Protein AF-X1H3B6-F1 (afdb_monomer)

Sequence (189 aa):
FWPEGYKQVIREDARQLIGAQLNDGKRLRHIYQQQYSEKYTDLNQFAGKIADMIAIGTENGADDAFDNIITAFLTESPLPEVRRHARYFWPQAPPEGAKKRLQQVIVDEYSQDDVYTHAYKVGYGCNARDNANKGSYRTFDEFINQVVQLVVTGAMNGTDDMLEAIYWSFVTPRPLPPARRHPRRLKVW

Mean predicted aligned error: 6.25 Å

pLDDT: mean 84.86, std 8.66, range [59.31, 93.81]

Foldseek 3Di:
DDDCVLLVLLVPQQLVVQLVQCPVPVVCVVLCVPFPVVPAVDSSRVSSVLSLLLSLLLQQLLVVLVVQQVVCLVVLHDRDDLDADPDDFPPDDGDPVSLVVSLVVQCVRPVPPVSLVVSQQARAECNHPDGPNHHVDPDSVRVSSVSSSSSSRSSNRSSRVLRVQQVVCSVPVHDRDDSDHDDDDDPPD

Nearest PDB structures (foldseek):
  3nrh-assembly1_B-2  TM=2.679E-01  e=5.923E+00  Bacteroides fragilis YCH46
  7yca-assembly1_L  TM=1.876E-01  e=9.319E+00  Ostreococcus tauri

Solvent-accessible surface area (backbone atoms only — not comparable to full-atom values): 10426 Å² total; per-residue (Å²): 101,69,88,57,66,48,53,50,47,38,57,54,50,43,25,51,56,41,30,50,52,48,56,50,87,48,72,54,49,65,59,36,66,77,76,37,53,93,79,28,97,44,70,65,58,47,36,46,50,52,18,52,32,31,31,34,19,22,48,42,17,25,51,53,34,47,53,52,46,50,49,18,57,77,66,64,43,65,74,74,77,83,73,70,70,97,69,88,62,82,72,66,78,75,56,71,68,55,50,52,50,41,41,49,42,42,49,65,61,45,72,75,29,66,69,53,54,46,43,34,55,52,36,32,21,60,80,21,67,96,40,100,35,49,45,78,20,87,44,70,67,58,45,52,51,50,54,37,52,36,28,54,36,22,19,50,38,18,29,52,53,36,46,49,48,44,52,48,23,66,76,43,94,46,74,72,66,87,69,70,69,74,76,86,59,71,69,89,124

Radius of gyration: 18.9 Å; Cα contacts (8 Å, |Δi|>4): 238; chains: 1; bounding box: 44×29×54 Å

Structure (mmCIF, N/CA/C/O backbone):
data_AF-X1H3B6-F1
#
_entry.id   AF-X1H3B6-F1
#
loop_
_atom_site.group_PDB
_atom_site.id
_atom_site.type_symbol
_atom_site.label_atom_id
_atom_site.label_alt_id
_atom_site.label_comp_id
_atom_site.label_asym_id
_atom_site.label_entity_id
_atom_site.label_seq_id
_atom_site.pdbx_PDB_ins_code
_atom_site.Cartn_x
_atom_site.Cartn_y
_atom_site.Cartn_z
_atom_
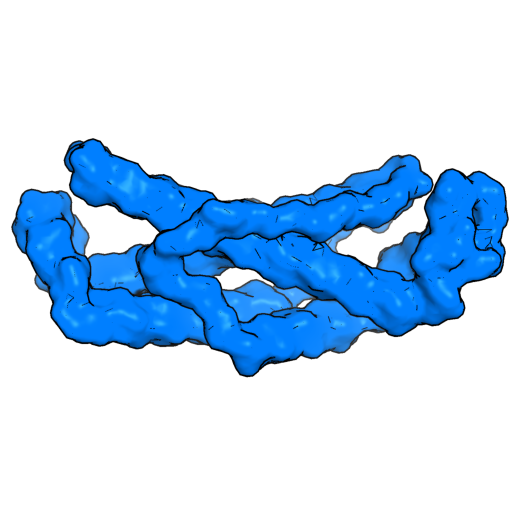site.occupancy
_atom_site.B_iso_or_equiv
_atom_site.auth_seq_id
_atom_site.auth_comp_id
_atom_site.auth_asym_id
_atom_site.auth_atom_id
_atom_site.pdbx_PDB_model_num
ATOM 1 N N . PHE A 1 1 ? -6.137 7.517 -15.887 1.00 63.03 1 PHE A N 1
ATOM 2 C CA . PHE A 1 1 ? -6.202 7.297 -14.427 1.00 63.03 1 PHE A CA 1
ATOM 3 C C . PHE A 1 1 ? -5.251 6.181 -14.054 1.00 63.03 1 PHE A C 1
ATOM 5 O O . PHE A 1 1 ? -4.904 5.398 -14.933 1.00 63.03 1 PHE A O 1
ATOM 12 N N . TRP A 1 2 ? -4.810 6.140 -12.801 1.00 64.94 2 TRP A N 1
ATOM 13 C CA . TRP A 1 2 ? -4.069 4.994 -12.279 1.00 64.94 2 TRP A CA 1
ATOM 14 C C . TRP A 1 2 ? -4.979 3.754 -12.305 1.00 64.94 2 TRP A C 1
ATOM 16 O O . TRP A 1 2 ? -6.174 3.907 -12.029 1.00 64.94 2 TRP A O 1
ATOM 26 N N . PRO A 1 3 ? -4.468 2.572 -12.689 1.00 67.12 3 PRO A N 1
ATOM 27 C CA . PRO A 1 3 
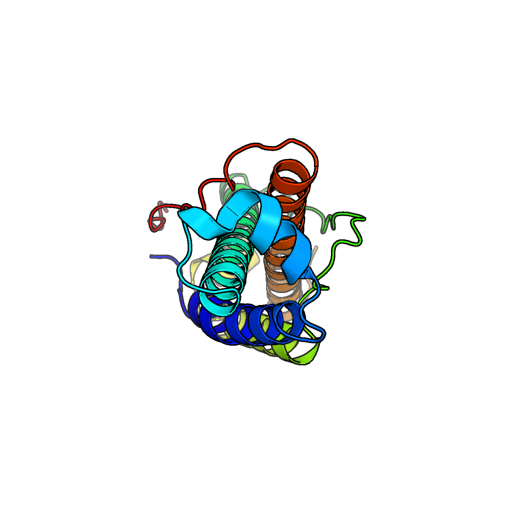? -5.146 1.299 -12.453 1.00 67.12 3 PRO A CA 1
ATOM 28 C C . PRO A 1 3 ? -5.543 1.148 -10.975 1.00 67.12 3 PRO A C 1
ATOM 30 O O . PRO A 1 3 ? -4.916 1.736 -10.098 1.00 67.12 3 PRO A O 1
ATOM 33 N N . GLU A 1 4 ? -6.638 0.442 -10.687 1.00 77.81 4 GLU A N 1
ATOM 34 C CA . GLU A 1 4 ? -7.249 0.411 -9.342 1.00 77.81 4 GLU A CA 1
ATOM 35 C C . GLU A 1 4 ? -7.472 -1.017 -8.820 1.00 77.81 4 GLU A C 1
ATOM 37 O O . GLU A 1 4 ? -7.959 -1.187 -7.698 1.00 77.81 4 GLU A O 1
ATOM 42 N N . GLY A 1 5 ? -7.107 -2.048 -9.587 1.00 80.50 5 GLY A N 1
ATOM 43 C CA . GLY A 1 5 ? -7.247 -3.448 -9.198 1.00 80.50 5 GLY A CA 1
ATOM 44 C C . GLY A 1 5 ? -6.457 -3.759 -7.933 1.00 80.50 5 GLY A C 1
ATOM 45 O O . GLY A 1 5 ? -6.979 -4.407 -7.024 1.00 80.50 5 GLY A O 1
ATOM 46 N N . TYR A 1 6 ? -5.247 -3.204 -7.790 1.00 78.88 6 TYR A N 1
ATOM 47 C CA . TYR A 1 6 ? -4.457 -3.370 -6.564 1.00 78.88 6 TYR A CA 1
ATOM 48 C C . TYR A 1 6 ? -5.176 -2.812 -5.321 1.00 78.88 6 TYR A C 1
ATOM 50 O O . TYR A 1 6 ? -5.094 -3.396 -4.238 1.00 78.88 6 TYR A O 1
ATOM 58 N N . LYS A 1 7 ? -5.943 -1.719 -5.462 1.00 84.31 7 LYS A N 1
ATOM 59 C CA . LYS A 1 7 ? -6.728 -1.149 -4.354 1.00 84.31 7 LYS A CA 1
ATOM 60 C C . LYS A 1 7 ? -7.863 -2.073 -3.951 1.00 84.31 7 LYS A C 1
ATOM 62 O O . LYS A 1 7 ? -8.186 -2.140 -2.769 1.00 84.31 7 LYS A O 1
ATOM 67 N N . GLN A 1 8 ? -8.470 -2.784 -4.899 1.00 84.44 8 GLN A N 1
ATOM 68 C CA . GLN A 1 8 ? -9.493 -3.777 -4.582 1.00 84.44 8 GLN A CA 1
ATOM 69 C C . GLN A 1 8 ? -8.902 -4.934 -3.773 1.00 84.44 8 GLN A C 1
ATOM 71 O O . GLN A 1 8 ? -9.449 -5.261 -2.721 1.00 84.44 8 GLN A O 1
ATOM 76 N N . VAL A 1 9 ? -7.741 -5.456 -4.185 1.00 83.62 9 VAL A N 1
ATOM 77 C CA . VAL A 1 9 ? -7.013 -6.486 -3.424 1.00 83.62 9 VAL A CA 1
ATOM 78 C C . VAL A 1 9 ? -6.739 -6.007 -1.999 1.00 83.62 9 VAL A C 1
ATOM 80 O O . VAL A 1 9 ? -7.072 -6.704 -1.048 1.00 83.62 9 VAL A O 1
ATOM 83 N N . ILE A 1 10 ? -6.213 -4.791 -1.822 1.00 82.81 10 ILE A N 1
ATOM 84 C CA . ILE A 1 10 ? -5.955 -4.227 -0.487 1.00 82.81 10 ILE A CA 1
ATOM 85 C C . ILE A 1 10 ? -7.252 -4.116 0.329 1.00 82.81 10 ILE A C 1
ATOM 87 O O . ILE A 1 10 ? -7.294 -4.518 1.490 1.00 82.81 10 ILE A O 1
ATOM 91 N N . ARG A 1 11 ? -8.331 -3.596 -0.260 1.00 84.44 11 ARG A N 1
ATOM 92 C CA . ARG A 1 11 ? -9.607 -3.378 0.443 1.00 84.44 11 ARG A CA 1
ATOM 93 C C . ARG A 1 11 ? -10.281 -4.665 0.884 1.00 84.44 11 ARG A C 1
ATOM 95 O O . ARG A 1 11 ? -10.920 -4.668 1.932 1.00 84.44 11 ARG A O 1
ATOM 102 N N . GLU A 1 12 ? -10.186 -5.717 0.086 1.00 83.62 12 GLU A N 1
ATOM 103 C CA . GLU A 1 12 ? -10.805 -7.005 0.388 1.00 83.62 12 GLU A CA 1
ATOM 104 C C . GLU A 1 12 ? -9.906 -7.822 1.317 1.00 83.62 12 GLU A C 1
ATOM 106 O O . GLU A 1 12 ? -10.321 -8.177 2.423 1.00 83.62 12 GLU A O 1
ATOM 111 N N . ASP A 1 13 ? -8.651 -8.037 0.922 1.00 76.38 13 ASP A N 1
ATOM 112 C CA . ASP A 1 13 ? -7.733 -8.915 1.639 1.00 76.38 13 ASP A CA 1
ATOM 113 C C . ASP A 1 13 ? -7.246 -8.288 2.942 1.00 76.38 13 ASP A C 1
ATOM 115 O O . ASP A 1 13 ? -7.352 -8.912 4.000 1.00 76.38 13 ASP A O 1
ATOM 119 N N . ALA A 1 14 ? -6.723 -7.055 2.903 1.00 72.62 14 ALA A N 1
ATOM 120 C CA . ALA A 1 14 ? -6.140 -6.449 4.097 1.00 72.62 14 ALA A CA 1
ATOM 121 C C . ALA A 1 14 ? -7.218 -6.259 5.164 1.00 72.62 14 ALA A C 1
ATOM 123 O O . ALA A 1 14 ? -7.026 -6.669 6.305 1.00 72.62 14 ALA A O 1
ATOM 124 N N . ARG A 1 15 ? -8.394 -5.744 4.787 1.00 79.38 15 ARG A N 1
ATOM 125 C CA . ARG A 1 15 ? -9.508 -5.536 5.719 1.00 79.38 15 ARG A CA 1
ATOM 126 C C . ARG A 1 15 ? -9.959 -6.830 6.393 1.00 79.38 15 ARG A C 1
ATOM 128 O O . ARG A 1 15 ? -10.126 -6.840 7.612 1.00 79.38 15 ARG A O 1
ATOM 135 N N . GLN A 1 16 ? -10.167 -7.904 5.629 1.00 81.50 16 GLN A N 1
ATOM 136 C CA . GLN A 1 16 ? -10.618 -9.181 6.189 1.00 81.50 16 GLN A CA 1
ATOM 137 C C . GLN A 1 16 ? -9.561 -9.797 7.105 1.00 81.50 16 GLN A C 1
ATOM 139 O O . GLN A 1 16 ? -9.873 -10.206 8.222 1.00 81.50 16 GLN A O 1
ATOM 144 N N . LEU A 1 17 ? -8.305 -9.824 6.659 1.00 77.75 17 LEU A N 1
ATOM 145 C CA . LEU A 1 17 ? -7.204 -10.435 7.401 1.00 77.75 17 LEU A CA 1
ATOM 146 C C . LEU A 1 17 ? -6.888 -9.673 8.688 1.00 77.75 17 LEU A C 1
ATOM 148 O O . LEU A 1 17 ? -6.747 -10.276 9.751 1.00 77.75 17 LEU A O 1
ATOM 152 N N . ILE A 1 18 ? -6.824 -8.346 8.605 1.00 79.75 18 ILE A N 1
ATOM 153 C CA . ILE A 1 18 ? -6.600 -7.468 9.752 1.00 79.75 18 ILE A CA 1
ATOM 154 C C . ILE A 1 18 ? -7.791 -7.553 10.699 1.00 79.75 18 ILE A C 1
ATOM 156 O O . ILE A 1 18 ? -7.600 -7.752 11.892 1.00 79.75 18 ILE A O 1
ATOM 160 N N . GLY A 1 19 ? -9.021 -7.480 10.186 1.00 80.44 19 GLY A N 1
ATOM 161 C CA . GLY A 1 19 ? -10.229 -7.612 10.997 1.00 80.44 19 GLY A CA 1
ATOM 162 C C . GLY A 1 19 ? -10.286 -8.939 11.757 1.00 80.44 19 GLY A C 1
ATOM 163 O O . GLY A 1 19 ? -10.630 -8.949 12.939 1.00 80.44 19 GLY A O 1
ATOM 164 N N . ALA A 1 20 ? -9.898 -10.047 11.121 1.00 80.94 20 ALA A N 1
ATOM 165 C CA . ALA A 1 20 ? -9.808 -11.349 11.775 1.00 80.94 20 ALA A CA 1
ATOM 166 C C . ALA A 1 20 ? -8.770 -11.345 12.905 1.00 80.94 20 ALA A C 1
ATOM 168 O O . ALA A 1 20 ? -9.092 -11.756 14.017 1.00 80.94 20 ALA A O 1
ATOM 169 N N . GLN A 1 21 ? -7.566 -10.815 12.662 1.00 81.44 21 GLN A N 1
ATOM 170 C CA . GLN A 1 21 ? -6.537 -10.704 13.701 1.00 81.44 21 GLN A CA 1
ATOM 171 C C . GLN A 1 21 ? -6.991 -9.804 14.857 1.00 81.44 21 GLN A C 1
ATOM 173 O O . GLN A 1 21 ? -6.836 -10.175 16.014 1.00 81.44 21 GLN A O 1
ATOM 178 N N . LEU A 1 22 ? -7.595 -8.650 14.566 1.00 81.38 22 LEU A N 1
ATOM 179 C CA . LEU A 1 22 ? -8.051 -7.699 15.583 1.00 81.38 22 LEU A CA 1
ATOM 180 C C . LEU A 1 22 ? -9.157 -8.266 16.482 1.00 81.38 22 LEU A C 1
ATOM 182 O O . LEU A 1 22 ? -9.197 -7.964 17.679 1.00 81.38 22 LEU A O 1
ATOM 186 N N . ASN A 1 23 ? -10.046 -9.078 15.910 1.00 79.38 23 ASN A N 1
ATOM 187 C CA . ASN A 1 23 ? -11.125 -9.736 16.643 1.00 79.38 23 ASN A CA 1
ATOM 188 C C . ASN A 1 23 ? -10.660 -11.006 17.369 1.00 79.38 23 ASN A C 1
ATOM 190 O O . ASN A 1 23 ? -11.274 -11.394 18.370 1.00 79.38 23 ASN A O 1
ATOM 194 N N . ASP A 1 24 ? -9.568 -11.623 16.917 1.00 77.81 24 ASP A N 1
ATOM 195 C CA . ASP A 1 24 ? -8.990 -12.791 17.564 1.00 77.81 24 ASP A CA 1
ATOM 196 C C . ASP A 1 24 ? -8.481 -12.454 18.977 1.00 77.81 24 ASP A C 1
ATOM 198 O O . ASP A 1 24 ? -7.784 -11.465 19.231 1.00 77.81 24 ASP A O 1
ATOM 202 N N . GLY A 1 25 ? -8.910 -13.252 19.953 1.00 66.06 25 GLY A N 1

= Problem to solve =
What is asked for is an exact copy of the lines above from the one containing "ATOM 93 C C" through the one containing "ATOM 124 N N", and only those.

= Solved problem =
ATOM 93 C C . ARG A 1 11 ? -10.281 -4.665 0.884 1.00 84.44 11 ARG A C 1
ATOM 95 O O . ARG A 1 11 ? -10.920 -4.668 1.932 1.00 84.44 11 ARG A O 1
ATOM 102 N N . GLU A 1 12 ? -10.186 -5.717 0.086 1.00 83.62 12 GLU A N 1
ATOM 103 C CA . GLU A 1 12 ? -10.805 -7.005 0.388 1.00 83.62 12 GLU A CA 1
ATOM 104 C C . GLU A 1 12 ? -9.906 -7.822 1.317 1.00 83.62 12 GLU A C 1
ATOM 106 O O . GLU A 1 12 ? -10.321 -8.177 2.423 1.00 83.62 12 GLU A O 1
ATOM 111 N N . ASP A 1 13 ? -8.651 -8.037 0.922 1.00 76.38 13 ASP A N 1
ATOM 112 C CA . ASP A 1 13 ? -7.733 -8.915 1.639 1.00 76.38 13 ASP A CA 1
ATOM 113 C C . ASP A 1 13 ? -7.246 -8.288 2.942 1.00 76.38 13 ASP A C 1
ATOM 115 O O . ASP A 1 13 ? -7.352 -8.912 4.000 1.00 76.38 13 ASP A O 1
ATOM 119 N N . ALA A 1 14 ? -6.723 -7.055 2.903 1.00 72.62 14 ALA A N 1
ATOM 120 C CA . ALA A 1 14 ? -6.140 -6.449 4.097 1.00 72.62 14 ALA A CA 1
ATOM 121 C C . ALA A 1 14 ? -7.218 -6.259 5.164 1.00 72.62 14 ALA A C 1
ATOM 123 O O . ALA A 1 14 ? -7.026 -6.669 6.305 1.00 72.62 14 ALA A O 1
ATOM 124 N N . ARG A 1 15 ? -8.394 -5.744 4.787 1.00 79.38 15 ARG A N 1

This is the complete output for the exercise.